Re: Win32 OPENSSL_USE_APPLINK usage

classic Classic list List threaded Threaded
3 messages Options
Reply | Threaded
Open this post in threaded view
|

Re: Win32 OPENSSL_USE_APPLINK usage

Modem Man
Andy Polyakov schrieb:

>>>> I actually ended up solving it by removing all uses of BIO_new_fp() in
>>>> favor of my own custom BIO  that I just finished writing earlier this
>>>> week.
>>> Why not BIO_new_file?
>>
>> Yeah, I discovered while analyzing the code that using BIO_new_file()
>> rather than BIO_new_fp() would disengage applink, however that was not
>> an option for me because BIO_new_file() can't open a file whose name
>> contains non-ANSI Unicode characters on Windows.  I have to open the
>> file myself using _wfopen().
>
> There was suggestion to fall back to wfopen from a vmware engineer a
> while ago, but he couldn't provide patch (not that it would be very
> complex) and it was not followed up. Idea must have been something
> similar to just committed http://cvs.openssl.org/chngview?cn=19610.
why not adding the following to BIO_new_file()?
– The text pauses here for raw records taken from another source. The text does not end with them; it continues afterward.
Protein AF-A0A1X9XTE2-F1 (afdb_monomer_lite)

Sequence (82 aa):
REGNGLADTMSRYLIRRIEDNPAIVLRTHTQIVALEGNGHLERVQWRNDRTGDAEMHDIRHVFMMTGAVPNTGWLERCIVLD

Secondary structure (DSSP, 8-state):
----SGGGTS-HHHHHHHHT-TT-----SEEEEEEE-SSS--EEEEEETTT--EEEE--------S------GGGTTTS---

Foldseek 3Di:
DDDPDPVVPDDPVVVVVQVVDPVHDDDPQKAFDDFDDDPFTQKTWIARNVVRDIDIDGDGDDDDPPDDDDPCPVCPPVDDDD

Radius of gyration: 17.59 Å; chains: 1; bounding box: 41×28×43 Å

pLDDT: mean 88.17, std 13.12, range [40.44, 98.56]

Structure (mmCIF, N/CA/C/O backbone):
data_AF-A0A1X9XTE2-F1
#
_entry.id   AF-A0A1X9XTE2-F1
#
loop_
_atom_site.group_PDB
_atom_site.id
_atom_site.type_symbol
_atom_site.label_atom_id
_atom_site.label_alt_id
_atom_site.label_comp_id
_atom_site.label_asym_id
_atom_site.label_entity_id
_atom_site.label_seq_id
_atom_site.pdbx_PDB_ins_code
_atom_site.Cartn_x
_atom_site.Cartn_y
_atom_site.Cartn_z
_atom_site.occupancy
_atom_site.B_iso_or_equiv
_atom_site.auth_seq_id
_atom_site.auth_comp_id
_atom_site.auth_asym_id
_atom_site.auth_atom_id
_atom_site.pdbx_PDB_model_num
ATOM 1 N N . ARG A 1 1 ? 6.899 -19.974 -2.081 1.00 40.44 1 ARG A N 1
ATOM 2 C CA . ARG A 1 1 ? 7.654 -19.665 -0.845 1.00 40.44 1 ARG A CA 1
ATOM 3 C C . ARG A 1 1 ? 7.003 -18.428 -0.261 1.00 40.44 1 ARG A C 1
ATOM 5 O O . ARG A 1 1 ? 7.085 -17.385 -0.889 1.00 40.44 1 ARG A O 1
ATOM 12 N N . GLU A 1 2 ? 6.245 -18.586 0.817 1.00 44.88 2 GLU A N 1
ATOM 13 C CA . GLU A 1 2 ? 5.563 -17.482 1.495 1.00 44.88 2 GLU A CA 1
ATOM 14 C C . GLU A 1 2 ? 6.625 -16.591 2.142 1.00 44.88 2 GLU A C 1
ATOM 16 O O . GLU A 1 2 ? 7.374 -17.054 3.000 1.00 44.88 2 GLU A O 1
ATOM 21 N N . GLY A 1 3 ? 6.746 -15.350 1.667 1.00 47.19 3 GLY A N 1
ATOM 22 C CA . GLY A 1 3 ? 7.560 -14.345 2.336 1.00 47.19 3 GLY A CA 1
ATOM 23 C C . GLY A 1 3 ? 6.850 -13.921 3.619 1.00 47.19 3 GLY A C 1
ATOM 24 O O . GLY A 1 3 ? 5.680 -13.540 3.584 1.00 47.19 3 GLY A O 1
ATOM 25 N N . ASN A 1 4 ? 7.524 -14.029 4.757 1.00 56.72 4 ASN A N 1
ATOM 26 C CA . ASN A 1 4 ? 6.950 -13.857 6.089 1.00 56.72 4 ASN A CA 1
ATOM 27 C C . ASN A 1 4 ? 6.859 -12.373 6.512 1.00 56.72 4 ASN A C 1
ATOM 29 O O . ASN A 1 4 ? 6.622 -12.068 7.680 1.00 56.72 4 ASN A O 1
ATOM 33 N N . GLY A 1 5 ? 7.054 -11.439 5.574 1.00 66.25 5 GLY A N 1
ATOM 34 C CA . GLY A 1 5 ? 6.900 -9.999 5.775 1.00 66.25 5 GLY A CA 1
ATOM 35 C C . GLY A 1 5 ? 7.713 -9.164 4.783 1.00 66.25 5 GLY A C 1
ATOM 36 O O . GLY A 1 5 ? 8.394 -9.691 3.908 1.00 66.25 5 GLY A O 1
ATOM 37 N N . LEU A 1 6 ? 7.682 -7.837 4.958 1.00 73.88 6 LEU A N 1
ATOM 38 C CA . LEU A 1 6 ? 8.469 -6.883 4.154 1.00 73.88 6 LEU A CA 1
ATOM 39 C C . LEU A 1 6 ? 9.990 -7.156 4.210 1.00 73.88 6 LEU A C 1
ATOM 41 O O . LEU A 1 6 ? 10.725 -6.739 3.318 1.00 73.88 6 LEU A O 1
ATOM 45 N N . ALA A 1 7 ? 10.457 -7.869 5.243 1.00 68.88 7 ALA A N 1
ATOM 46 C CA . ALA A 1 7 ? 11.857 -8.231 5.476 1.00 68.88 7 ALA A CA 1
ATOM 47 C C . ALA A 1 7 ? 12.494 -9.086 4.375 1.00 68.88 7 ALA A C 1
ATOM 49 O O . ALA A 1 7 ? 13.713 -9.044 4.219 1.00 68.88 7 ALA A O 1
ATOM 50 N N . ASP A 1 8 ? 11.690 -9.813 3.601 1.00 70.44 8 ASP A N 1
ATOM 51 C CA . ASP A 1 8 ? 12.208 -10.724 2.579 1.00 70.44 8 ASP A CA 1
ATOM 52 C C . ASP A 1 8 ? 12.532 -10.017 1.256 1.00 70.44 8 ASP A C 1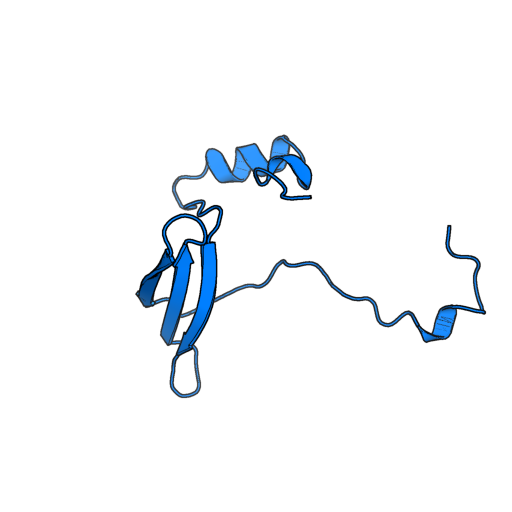
ATOM 54 O O . ASP A 1 8 ? 13.288 -10.543 0.441 1.00 70.44 8 ASP A O 1
ATOM 58 N N . THR A 1 9 ? 11.978 -8.821 1.033 1.00 73.94 9 THR A N 1
ATOM 59 C CA . THR A 1 9 ? 12.084 -8.105 -0.249 1.00 73.94 9 THR A CA 1
ATOM 60 C C . THR A 1 9 ? 12.587 -6.669 -0.121 1.00 73.94 9 THR A C 1
ATOM 62 O O . THR A 1 9 ? 12.948 -6.063 -1.129 1.00 73.94 9 THR A O 1
ATOM 65 N N . MET A 1 10 ? 12.629 -6.098 1.088 1.00 81.69 10 MET A N 1
ATOM 66 C CA . MET A 1 10 ? 13.024 -4.706 1.317 1.00 81.69 10 MET A CA 1
ATOM 67 C C . MET A 1 10 ? 14.243 -4.578 2.230 1.00 81.69 10 MET A C 1
ATOM 69 O O . MET A 1 10 ? 14.509 -5.408 3.098 1.00 81.69 10 MET A O 1
ATOM 73 N N . SER A 1 11 ? 14.984 -3.478 2.067 1.00 88.88 11 SER A N 1
ATOM 74 C CA . SER A 1 11 ? 16.086 -3.159 2.972 1.00 88.88 11 SER A CA 1
ATOM 75 C C . SER A 1 11 ? 15.566 -2.852 4.379 1.00 88.88 11 SER A C 1
ATOM 77 O O . SER A 1 11 ? 14.513 -2.231 4.557 1.00 88.88 11 SER A O 1
ATOM 79 N N . ARG A 1 12 ? 16.357 -3.207 5.400 1.00 86.44 12 ARG A N 1
ATOM 80 C CA . ARG A 1 12 ? 16.046 -2.887 6.806 1.00 86.44 12 ARG A CA 1
ATOM 81 C C . ARG A 1 12 ? 15.791 -1.395 7.039 1.00 86.44 12 ARG A C 1
ATOM 83 O O . ARG A 1 12 ? 14.976 -1.042 7.882 1.00 86.44 12 ARG A O 1
ATOM 90 N N . TYR A 1 13 ? 16.471 -0.526 6.290 1.00 90.94 13 TYR A N 1
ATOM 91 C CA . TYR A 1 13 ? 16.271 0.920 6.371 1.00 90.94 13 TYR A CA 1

- BIO interface still uses char * (meaning latin ASCII 0x20..0x7F)
- BIO implementation calls UTF8_to_UCS16() on all platforms supporting
wfopen or _wfopen
- BIO implementation then calls wfopen / _wfopen with this UCS16 value
(sometimes known as WCHAR*)
- For Win32 and Win32_WinCE the conversion can be done with
FormatMessage() API. It's allways available.

... just my 5 cents.

The Modem Man

______________________________________________________________________
OpenSSL Project                                 http://www.openssl.org
User Support Mailing List                    [hidden email]
Automated List Manager                           [hidden email]
Reply | Threaded
Open this post in threaded view
|

Re: Win32 OPENSSL_USE_APPLINK usage

Andy Polyakov
>>>>> I actually ended up solving it by removing all uses of BIO_new_fp() in
>>>>> favor of my own custom BIO  that I just finished writing earlier this
>>>>> week.
>>>> Why not BIO_new_file?
>>> Yeah, I discovered while analyzing the code that using BIO_new_file()
>>> rather than BIO_new_fp() would disengage applink, however that was not
>>> an option for me because BIO_new_file() can't open a file whose name
>>> contains non-ANSI Unicode characters on Windows.  I have to open the
>>> file myself using _wfopen().
>> There was suggestion to fall back to wfopen from a vmware engineer a
>> while ago, but he couldn't provide patch (not that it would be very
>> complex) and it was not followed up. Idea must have been something
>> similar to just committed http://cvs.openssl.org/chngview?cn=19610.
> why not adding the following to BIO_new_file()?
>
> - BIO interface still uses char * (meaning latin ASCII 0x20..0x7F)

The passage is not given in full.